Our results indicated that aggregation of hESC-MSCs to spheroids could change secretome so that the immunomodulatory potency was significantly enhanced compared to secretome from 2D culture of hESC-MSCs. In consistence with our study, Ylöstalo et al.[29] has explored the effects of secretome extracted from BM-MSC spheroids on macrophages and showed that the secretome could inhibit LPS-stimulated macrophages from secreting pro-inflammatory cytokines such as TNF-α, CXCL2, IL-6, IL-12p40, and IL-23. They have also demonstrated that aggregate-prepared secretome is able to increase the secretion of anti-inflammatory cytokines such as IL-10 and IL-1RA from macrophages.
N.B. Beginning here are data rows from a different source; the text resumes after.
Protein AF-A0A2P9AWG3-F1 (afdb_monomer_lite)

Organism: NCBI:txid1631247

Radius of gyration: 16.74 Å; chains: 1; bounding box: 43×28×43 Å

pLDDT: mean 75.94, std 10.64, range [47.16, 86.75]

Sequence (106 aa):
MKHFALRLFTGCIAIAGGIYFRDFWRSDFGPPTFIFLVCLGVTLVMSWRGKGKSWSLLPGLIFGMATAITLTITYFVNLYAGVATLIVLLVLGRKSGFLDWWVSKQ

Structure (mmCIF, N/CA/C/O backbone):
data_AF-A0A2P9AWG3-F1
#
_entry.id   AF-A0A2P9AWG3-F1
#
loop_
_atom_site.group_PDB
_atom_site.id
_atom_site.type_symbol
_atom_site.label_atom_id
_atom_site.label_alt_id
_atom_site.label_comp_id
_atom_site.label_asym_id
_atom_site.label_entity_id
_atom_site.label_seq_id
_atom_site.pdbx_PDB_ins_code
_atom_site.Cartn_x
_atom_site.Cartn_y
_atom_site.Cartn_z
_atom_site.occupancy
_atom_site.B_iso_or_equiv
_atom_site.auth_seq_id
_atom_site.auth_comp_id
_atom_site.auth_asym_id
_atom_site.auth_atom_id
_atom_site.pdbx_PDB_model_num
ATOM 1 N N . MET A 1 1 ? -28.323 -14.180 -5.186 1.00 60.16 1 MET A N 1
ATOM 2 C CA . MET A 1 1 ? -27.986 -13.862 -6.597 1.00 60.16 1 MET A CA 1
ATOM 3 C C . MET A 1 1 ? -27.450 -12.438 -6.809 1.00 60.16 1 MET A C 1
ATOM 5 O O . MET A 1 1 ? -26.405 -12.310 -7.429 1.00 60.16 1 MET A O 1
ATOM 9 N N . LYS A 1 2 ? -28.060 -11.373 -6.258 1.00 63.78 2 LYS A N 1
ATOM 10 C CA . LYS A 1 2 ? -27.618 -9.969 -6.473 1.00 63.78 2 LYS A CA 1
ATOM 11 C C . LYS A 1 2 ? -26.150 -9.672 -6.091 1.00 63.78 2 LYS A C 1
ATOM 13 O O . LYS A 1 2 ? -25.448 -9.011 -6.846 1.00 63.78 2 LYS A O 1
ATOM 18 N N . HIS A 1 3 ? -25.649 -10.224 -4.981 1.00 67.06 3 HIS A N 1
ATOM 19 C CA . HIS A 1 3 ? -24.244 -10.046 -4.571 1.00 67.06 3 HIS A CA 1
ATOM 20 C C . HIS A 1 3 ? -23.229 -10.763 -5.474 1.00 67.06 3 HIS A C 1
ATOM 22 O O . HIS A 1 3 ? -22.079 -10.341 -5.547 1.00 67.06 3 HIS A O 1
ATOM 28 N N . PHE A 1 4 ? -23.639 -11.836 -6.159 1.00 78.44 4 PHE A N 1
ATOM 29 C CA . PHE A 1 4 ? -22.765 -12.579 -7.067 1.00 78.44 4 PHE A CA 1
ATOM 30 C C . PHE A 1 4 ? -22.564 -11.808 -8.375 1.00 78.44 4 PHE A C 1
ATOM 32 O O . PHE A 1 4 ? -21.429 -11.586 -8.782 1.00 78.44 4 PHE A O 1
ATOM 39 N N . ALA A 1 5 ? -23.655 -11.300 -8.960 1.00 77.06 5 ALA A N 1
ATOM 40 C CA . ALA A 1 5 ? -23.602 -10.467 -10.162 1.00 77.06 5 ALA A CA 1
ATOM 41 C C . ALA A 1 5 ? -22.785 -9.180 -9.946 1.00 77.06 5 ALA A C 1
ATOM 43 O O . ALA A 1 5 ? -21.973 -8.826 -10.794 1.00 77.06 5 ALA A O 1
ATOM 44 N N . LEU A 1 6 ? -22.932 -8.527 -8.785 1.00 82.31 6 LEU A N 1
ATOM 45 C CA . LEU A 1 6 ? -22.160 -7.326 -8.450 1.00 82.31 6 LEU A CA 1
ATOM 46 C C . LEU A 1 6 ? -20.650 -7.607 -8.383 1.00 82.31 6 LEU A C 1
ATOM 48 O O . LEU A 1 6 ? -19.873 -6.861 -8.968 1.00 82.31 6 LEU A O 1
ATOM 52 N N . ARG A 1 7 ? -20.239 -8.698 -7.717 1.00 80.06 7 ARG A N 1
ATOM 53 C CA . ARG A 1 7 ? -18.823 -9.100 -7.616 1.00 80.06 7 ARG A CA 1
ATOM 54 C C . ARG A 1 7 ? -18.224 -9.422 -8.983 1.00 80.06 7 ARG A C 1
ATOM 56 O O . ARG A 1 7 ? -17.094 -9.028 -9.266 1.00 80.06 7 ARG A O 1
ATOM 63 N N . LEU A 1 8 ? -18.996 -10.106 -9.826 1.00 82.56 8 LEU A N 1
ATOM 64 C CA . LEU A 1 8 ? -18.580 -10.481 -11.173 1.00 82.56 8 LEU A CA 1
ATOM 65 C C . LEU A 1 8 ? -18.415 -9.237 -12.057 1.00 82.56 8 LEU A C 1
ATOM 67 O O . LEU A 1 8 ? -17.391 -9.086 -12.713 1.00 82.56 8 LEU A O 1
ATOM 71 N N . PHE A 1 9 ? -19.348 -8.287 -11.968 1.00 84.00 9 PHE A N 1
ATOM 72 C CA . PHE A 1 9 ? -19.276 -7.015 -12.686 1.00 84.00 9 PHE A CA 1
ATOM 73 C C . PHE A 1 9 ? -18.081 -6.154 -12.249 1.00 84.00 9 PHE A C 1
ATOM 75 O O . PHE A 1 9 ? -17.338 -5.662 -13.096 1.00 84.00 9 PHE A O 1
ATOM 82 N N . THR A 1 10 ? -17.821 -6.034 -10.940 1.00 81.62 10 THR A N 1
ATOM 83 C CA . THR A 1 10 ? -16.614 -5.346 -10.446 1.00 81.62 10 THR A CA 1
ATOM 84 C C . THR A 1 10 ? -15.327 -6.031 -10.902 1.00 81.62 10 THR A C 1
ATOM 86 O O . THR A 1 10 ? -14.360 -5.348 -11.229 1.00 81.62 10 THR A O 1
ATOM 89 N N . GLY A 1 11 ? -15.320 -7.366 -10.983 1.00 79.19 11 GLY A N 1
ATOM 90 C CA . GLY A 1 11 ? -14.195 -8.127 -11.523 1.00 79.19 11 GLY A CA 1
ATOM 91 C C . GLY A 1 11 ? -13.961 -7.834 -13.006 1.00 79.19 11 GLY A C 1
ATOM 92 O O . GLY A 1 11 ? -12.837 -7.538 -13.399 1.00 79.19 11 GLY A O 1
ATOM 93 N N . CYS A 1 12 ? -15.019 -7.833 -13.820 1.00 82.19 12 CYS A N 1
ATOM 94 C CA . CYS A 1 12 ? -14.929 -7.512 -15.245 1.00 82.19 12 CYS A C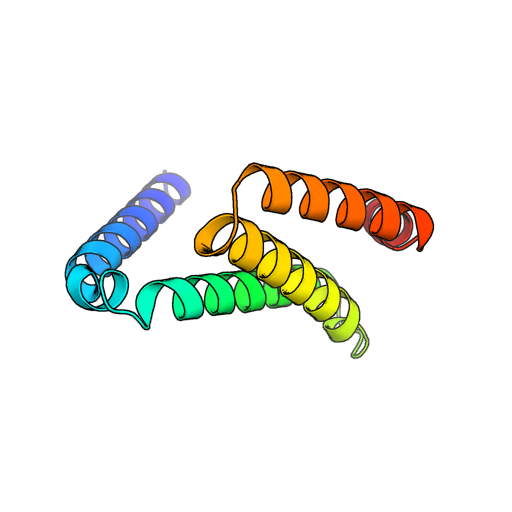A 1
ATOM 95 C C . CYS A 1 12 ? -14.417 -6.086 -15.492 1.00 82.19 12 CYS A C 1
ATOM 97 O O . CYS A 1 12 ? -13.567 -5.898 -16.359 1.00 82.19 12 CYS A O 1
ATOM 99 N N . ILE A 1 13 ? -14.870 -5.098 -14.711 1.00 84.25 13 ILE A N 1
ATOM 100 C CA . ILE A 1 13 ? -14.379 -3.713 -14.810 1.00 84.25 13 ILE A CA 1
ATOM 101 C C . ILE A 1 13 ? -12.902 -3.624 -14.416 1.00 84.25 13 ILE A C 1
ATOM 103 O O . ILE A 1 13 ? -12.135 -2.953 -15.101 1.00 84.25 13 ILE A O 1
ATOM 107 N N . ALA A 1 14 ? -12.483 -4.312 -13.350 1.00 79.75 14 ALA A N 1
ATOM 108 C CA . ALA A 1 14 ? -11.084 -4.323 -12.928 1.00 79.75 14 ALA A CA 1
ATOM 109 C C . ALA A 1 14 ? -10.168 -4.959 -13.989 1.00 79.75 14 ALA A C 1
ATOM 111 O O . ALA A 1 14 ? -9.093 -4.432 -14.268 1.00 79.75 14 ALA A O 1
ATOM 112 N N . ILE A 1 15 ? -10.613 -6.049 -14.625 1.00 80.88 15 ILE A N 1
ATOM 113 C CA . ILE A 1 15 ? -9.882 -6.708 -15.716 1.00 80.88 15 ILE A CA 1
ATOM 114 C C . ILE A 1 15 ? -9.817 -5.798 -16.946 1.00 80.88 15 ILE A C 1
ATOM 116 O O . ILE A 1 15 ? -8.735 -5.589 -17.487 1.00 80.88 15 ILE A O 1
ATOM 120 N N . ALA A 1 16 ? -10.946 -5.219 -17.366 1.00 80.81 16 ALA A N 1
ATOM 121 C CA . ALA A 1 16 ? -10.988 -4.295 -18.496 1.00 80.81 16 ALA A CA 1
ATOM 122 C C . ALA A 1 16 ? -10.084 -3.079 -18.246 1.00 80.81 16 ALA A C 1
ATOM 124 O O . ALA A 1 16 ? -9.261 -2.747 -19.094 1.00 80.81 16 ALA A O 1
ATOM 125 N N . GLY A 1 17 ? -10.152 -2.478 -17.056 1.00 79.62 17 GLY A N 1
ATOM 126 C CA . GLY A 1 17 ? -9.246 -1.408 -16.640 1.00 79.62 17 GLY A CA 1
ATOM 127 C C . GLY A 1 17 ? -7.780 -1.843 -16.688 1.00 79.62 17 GLY A C 1
ATOM 128 O O . GLY A 1 17 ? -6.948 -1.132 -17.240 1.00 79.62 17 GLY A O 1
ATOM 129 N N . GLY A 1 18 ? -7.453 -3.041 -16.201 1.00 77.81 18 GLY A N 1
ATOM 130 C CA . GLY A 1 18 ? -6.100 -3.594 -16.297 1.00 77.81 18 GLY A CA 1
ATOM 131 C C . GLY A 1 18 ? -5.598 -3.742 -17.738 1.00 77.81 18 GLY A C 1
ATOM 132 O O . GLY A 1 18 ? -4.426 -3.485 -18.003 1.00 77.81 18 GLY A O 1
ATOM 133 N N . ILE A 1 19 ? -6.480 -4.107 -18.675 1.00 82.56 19 ILE A N 1
ATOM 134 C CA . ILE A 1 19 ? -6.152 -4.244 -20.101 1.00 82.56 19 ILE A CA 1
ATOM 135 C C . ILE A 1 19 ? -5.970 -2.870 -20.759 1.00 82.56 19 ILE A C 1
ATOM 137 O O . ILE A 1 19 ? -4.980 -2.669 -21.457 1.00 82.56 19 ILE A O 1
ATOM 141 N N . TYR A 1 20 ? -6.876 -1.918 -20.519 1.00 84.06 20 TYR A N 1
ATOM 142 C CA . TYR A 1 20 ? -6.802 -0.576 -21.112 1.00 84.06 20 TYR A CA 1
ATOM 143 C C . TYR A 1 20 ? -5.629 0.245 -20.575 1.00 84.06 20 TYR A C 1
ATOM 145 O O . TYR A 1 20 ? -4.966 0.945 -21.333 1.00 84.06 20 TYR A O 1
ATOM 153 N N . PHE A 1 21 ? -5.328 0.130 -19.282 1.00 82.94 21 PHE A N 1
ATOM 154 C CA . PHE A 1 21 ? -4.191 0.808 -18.659 1.00 82.94 21 PHE A CA 1
ATOM 155 C C . PHE A 1 21 ? -2.908 -0.029 -18.705 1.00 82.94 21 PHE A C 1
ATOM 157 O O . PHE A 1 21 ? -1.939 0.299 -18.028 1.00 82.94 21 PHE A O 1
ATOM 164 N N . ARG A 1 22 ? -2.862 -1.112 -19.489 1.00 80.88 22 ARG A N 1
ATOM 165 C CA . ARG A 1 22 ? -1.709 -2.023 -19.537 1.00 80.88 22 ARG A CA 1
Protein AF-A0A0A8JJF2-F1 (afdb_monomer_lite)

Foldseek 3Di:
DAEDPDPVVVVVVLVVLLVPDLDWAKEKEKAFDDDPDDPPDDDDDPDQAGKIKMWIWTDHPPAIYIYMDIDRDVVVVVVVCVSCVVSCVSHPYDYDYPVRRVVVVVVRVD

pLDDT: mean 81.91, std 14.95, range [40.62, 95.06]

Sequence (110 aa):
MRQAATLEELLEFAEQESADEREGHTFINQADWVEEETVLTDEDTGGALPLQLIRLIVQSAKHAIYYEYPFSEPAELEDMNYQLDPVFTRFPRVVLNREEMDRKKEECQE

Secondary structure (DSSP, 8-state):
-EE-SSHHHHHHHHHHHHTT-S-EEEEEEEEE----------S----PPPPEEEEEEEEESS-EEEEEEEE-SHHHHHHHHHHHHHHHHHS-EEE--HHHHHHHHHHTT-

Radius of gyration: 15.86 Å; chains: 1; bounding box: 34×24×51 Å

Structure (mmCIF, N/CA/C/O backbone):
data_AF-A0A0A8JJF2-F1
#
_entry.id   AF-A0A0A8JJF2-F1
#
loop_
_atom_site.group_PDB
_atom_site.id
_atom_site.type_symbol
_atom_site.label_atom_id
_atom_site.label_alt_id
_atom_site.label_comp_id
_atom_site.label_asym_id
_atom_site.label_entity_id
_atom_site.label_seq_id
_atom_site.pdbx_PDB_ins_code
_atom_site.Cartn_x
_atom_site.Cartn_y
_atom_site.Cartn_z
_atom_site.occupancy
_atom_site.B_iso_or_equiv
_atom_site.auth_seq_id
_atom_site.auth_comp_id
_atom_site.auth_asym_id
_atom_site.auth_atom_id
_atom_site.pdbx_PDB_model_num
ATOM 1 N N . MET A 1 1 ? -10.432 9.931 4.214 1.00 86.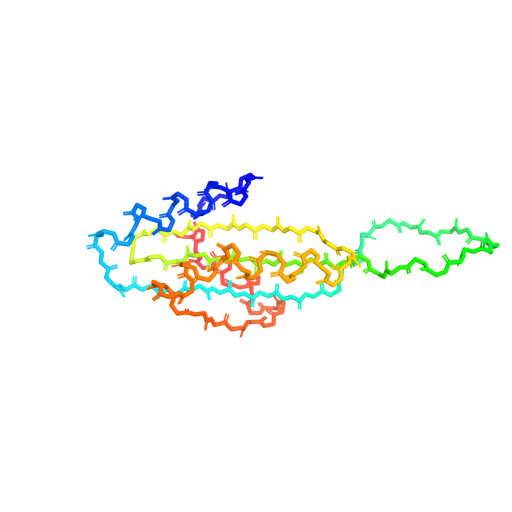50 1 MET A N 1
ATOM 2 C CA . MET A 1 1 ? -9.172 9.159 4.024 1.00 86.50 1 MET A CA 1
ATOM 3 C C . MET A 1 1 ? -7.926 10.049 4.049 1.00 86.50 1 MET A C 1
ATOM 5 O O . MET A 1 1 ? -7.965 11.143 3.496 1.00 86.50 1 MET A O 1
ATOM 9 N N . ARG A 1 2 ? -6.826 9.582 4.660 1.00 90.56 2 ARG A N 1
ATOM 10 C CA . ARG A 1 2 ? -5.493 10.230 4.639 1.00 90.56 2 ARG A CA 1
ATOM 11 C C . ARG A 1 2 ? -4.675 9.735 3.436 1.00 90.56 2 ARG A C 1
ATOM 13 O O . ARG A 1 2 ? -4.844 8.595 3.026 1.00 90.56 2 ARG A O 1
ATOM 20 N N . GLN A 1 3 ? -3.773 10.552 2.899 1.00 91.75 3 GLN A N 1
ATOM 21 C CA . GLN A 1 3 ? -2.759 10.112 1.932 1.00 91.75 3 GLN A CA 1
ATOM 22 C C . GLN A 1 3 ? -1.387 10.079 2.615 1.00 91.75 3 GLN A C 1
ATOM 24 O O . GLN A 1 3 ? -1.010 11.056 3.262 1.00 91.75 3 GLN A O 1
ATOM 29 N N . ALA A 1 4 ? -0.682 8.955 2.510 1.00 92.62 4 ALA A N 1
ATOM 30 C CA . ALA A 1 4 ? 0.685 8.795 2.990 1.00 92.62 4 ALA A CA 1
ATOM 31 C C . ALA A 1 4 ? 1.666 9.381 1.970 1.00 92.62 4 ALA A C 1
ATOM 33 O O . ALA A 1 4 ? 1.557 9.095 0.775 1.00 92.62 4 ALA A O 1
ATOM 34 N N . ALA A 1 5 ? 2.630 10.175 2.437 1.00 90.12 5 ALA A N 1
ATOM 35 C CA . ALA A 1 5 ? 3.717 10.666 1.587 1.00 90.12 5 ALA A CA 1
ATOM 36 C C . ALA A 1 5 ? 4.835 9.625 1.412 1.00 90.12 5 ALA A C 1
ATOM 38 O O . ALA A 1 5 ? 5.553 9.639 0.413 1.00 90.12 5 ALA A O 1
ATOM 39 N N . THR A 1 6 ? 4.985 8.719 2.379 1.00 92.06 6 THR A N 1
ATOM 40 C CA . THR A 1 6 ? 6.027 7.690 2.411 1.00 92.06 6 THR A CA 1
ATOM 41 C C . THR A 1 6 ? 5.438 6.337 2.793 1.00 92.06 6 THR A C 1
ATOM 43 O O . THR A 1 6 ? 4.369 6.253 3.400 1.00 92.06 6 THR A O 1
ATOM 46 N N . LEU A 1 7 ? 6.158 5.263 2.461 1.00 89.69 7 LEU A N 1
ATOM 47 C CA . LEU A 1 7 ? 5.800 3.918 2.906 1.00 89.69 7 LEU A CA 1
ATOM 48 C C . LEU A 1 7 ? 5.823 3.812 4.439 1.00 89.69 7 LEU A C 1
ATOM 50 O O . LEU A 1 7 ? 4.938 3.190 5.014 1.00 89.69 7 LEU A O 1
ATOM 54 N N . GLU A 1 8 ? 6.780 4.470 5.100 1.00 92.25 8 GLU A N 1
ATOM 55 C CA . GLU A 1 8 ? 6.880 4.513 6.565 1.00 92.25 8 GLU A CA 1
ATOM 56 C C . GLU A 1 8 ? 5.592 5.046 7.209 1.00 92.25 8 GLU A C 1
ATOM 58 O O . GLU A 1 8 ? 5.045 4.390 8.091 1.00 92.25 8 GLU A O 1
ATOM 63 N N . GLU A 1 9 ? 5.019 6.138 6.688 1.00 92.88 9 GLU A N 1
ATOM 64 C CA . GLU A 1 9 ? 3.747 6.672 7.196 1.00 92.88 9 GLU A CA 1
ATOM 65 C C . GLU A 1 9 ? 2.584 5.673 7.067 1.00 92.88 9 GLU A C 1
ATOM 67 O O . GLU A 1 9 ? 1.689 5.638 7.916 1.00 92.88 9 GLU A O 1
ATOM 72 N N . LEU A 1 10 ? 2.574 4.859 6.004 1.00 92.31 10 LEU A N 1
ATOM 73 C CA . LEU A 1 10 ? 1.577 3.803 5.821 1.00 92.31 10 LEU A CA 1
ATOM 74 C C . LEU A 1 10 ? 1.783 2.655 6.818 1.00 92.31 10 LEU A C 1
ATOM 76 O O . LEU A 1 10 ? 0.803 2.134 7.356 1.00 92.31 10 LEU A O 1
ATOM 80 N N . LEU A 1 11 ? 3.034 2.276 7.084 1.00 91.62 11 LEU A N 1
ATOM 81 C CA . LEU A 1 11 ? 3.375 1.246 8.066 1.00 91.62 11 LEU A CA 1
ATOM 82 C C . LEU A 1 11 ? 3.010 1.690 9.487 1.00 91.62 11 LEU A C 1
ATOM 84 O O . LEU A 1 11 ? 2.383 0.923 10.219 1.00 91.62 11 LEU A O 1
ATOM 88 N N . GLU A 1 12 ? 3.329 2.931 9.856 1.00 91.81 12 GLU A N 1
ATOM 89 C CA . GLU A 1 12 ? 2.955 3.517 11.147 1.00 91.81 12 GLU A CA 1
ATOM 90 C C . GLU A 1 12 ? 1.435 3.563 11.327 1.00 91.81 12 GLU A C 1
ATOM 92 O O . GLU A 1 12 ? 0.926 3.197 12.387 1.00 91.81 12 GLU A O 1
ATOM 97 N N . PHE A 1 13 ? 0.693 3.958 10.286 1.00 91.31 13 PHE A N 1
ATOM 98 C CA . PHE A 1 13 ? -0.770 3.929 10.312 1.00 91.31 13 PHE A CA 1
ATOM 99 C C . PHE A 1 13 ? -1.299 2.510 10.548 1.00 91.31 13 PHE A C 1
ATOM 101 O O . PHE A 1 13 ? -2.151 2.299 11.411 1.00 91.31 13 PHE A O 1
ATOM 108 N N . ALA A 1 14 ? -0.780 1.525 9.811 1.00 89.00 14 ALA A N 1
ATOM 109 C CA . ALA A 1 14 ? -1.194 0.136 9.968 1.00 89.00 14 ALA A CA 1
ATOM 110 C C . ALA A 1 14 ? -0.872 -0.402 11.373 1.00 89.00 14 ALA A C 1
ATOM 112 O O . ALA A 1 14 ? -1.670 -1.144 11.947 1.00 89.00 14 ALA A O 1
ATOM 113 N N . GLU A 1 15 ? 0.268 -0.026 11.952 1.00 89.31 15 GLU A N 1
ATOM 114 C CA . GLU A 1 15 ? 0.622 -0.413 13.316 1.00 89.31 15 GLU A CA 1
ATOM 115 C C . GLU A 1 15 ? -0.342 0.195 14.344 1.00 89.31 15 GLU A C 1
ATOM 117 O O . GLU A 1 15 ? -0.895 -0.546 15.161 1.00 89.31 15 GLU A O 1
ATOM 122 N N . GLN A 1 16 ? -0.605 1.502 14.257 1.00 87.88 16 GLN A N 1
ATOM 123 C CA . GLN A 1 16 ? -1.500 2.223 15.169 1.00 87.88 16 GLN A CA 1
ATOM 124 C C . GLN A 1 16 ? -2.929 1.669 15.131 1.00 87.88 16 GLN A C 1
ATOM 126 O O . GLN A 1 16 ? -3.505 1.368 16.176 1.00 87.88 16 GLN A O 1
ATOM 131 N N . GLU A 1 17 ? -3.483 1.465 13.937 1.00 85.00 17 GLU A N 1
ATOM 132 C CA . GLU A 1 17 ? -4.862 0.994 13.774 1.00 85.00 17 GLU A CA 1
ATOM 133 C C . GLU A 1 17 ? -5.025 -0.494 14.111 1.00 85.00 17 GLU A C 1
ATOM 135 O O . GLU A 1 17 ? -6.106 -0.927 14.510 1.00 85.00 17 GLU A O 1
ATOM 140 N N . SER A 1 18 ? -3.954 -1.291 14.015 1.00 74.69 18 SER A N 1
ATOM 141 C CA . SER A 1 18 ? -4.001 -2.716 14.374 1.00 74.69 18 SER A CA 1
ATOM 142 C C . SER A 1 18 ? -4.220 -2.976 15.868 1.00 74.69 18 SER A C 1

Aggregation of MSCs allows facilitated cell-cell contacts and interactions between the MSCs and the extracellular matrix as an in vivo manner. It has been proposed that the presence of hypoxia in the core of MSC aggregates could increase the secretion levels of some cytokines and growth factors[21]. It has also been demonstrated that hypoxia preconditioning of BM-MSCs significantly increases the secretion of several secretory molecules, including trophic factors (e.g. vascular endothelial growth factor, basic fibroblast growth factor, and placental growth factor[30], and immunomodulatory factors (e.g. TGF-β)[31], compared with normoxic condition that results in increased MSC therapeutic effects. Bartosh et al.[20] have prepared MSCs in the form of spheroids in order to maximally express TNF-α stimulated gene/protein6 and the anti-inflammatory protein; they demonstrated that the therapeutic effect of MSCs in animal models of myocardial infarcts is related to TNF-α stimulated gene/protein6. Moreover, Potapova et al.[32] organized MSCs into 3D aggregates to increase the secretion levels of paracrine factors. They observed high concentrations of IL-11, as well as cytokines such as vascular endothelial growth factor, basic fibroblast growth factor, and angiogenin in the CM from MSC spheroids, as compared with CM from MSC monolayers[32].

In conclusion, our data suggested that 3D aggregated MSCs may be more effective than MSCs from adherent 2D cultures for inflammatory conditions. It seems that the formation of 3D cellular aggregates leads to enhanced therapeutic capacity of MSCs by promoted secretion of proangiogenic and chemotaxic factors and anti-inflammatory cytokines.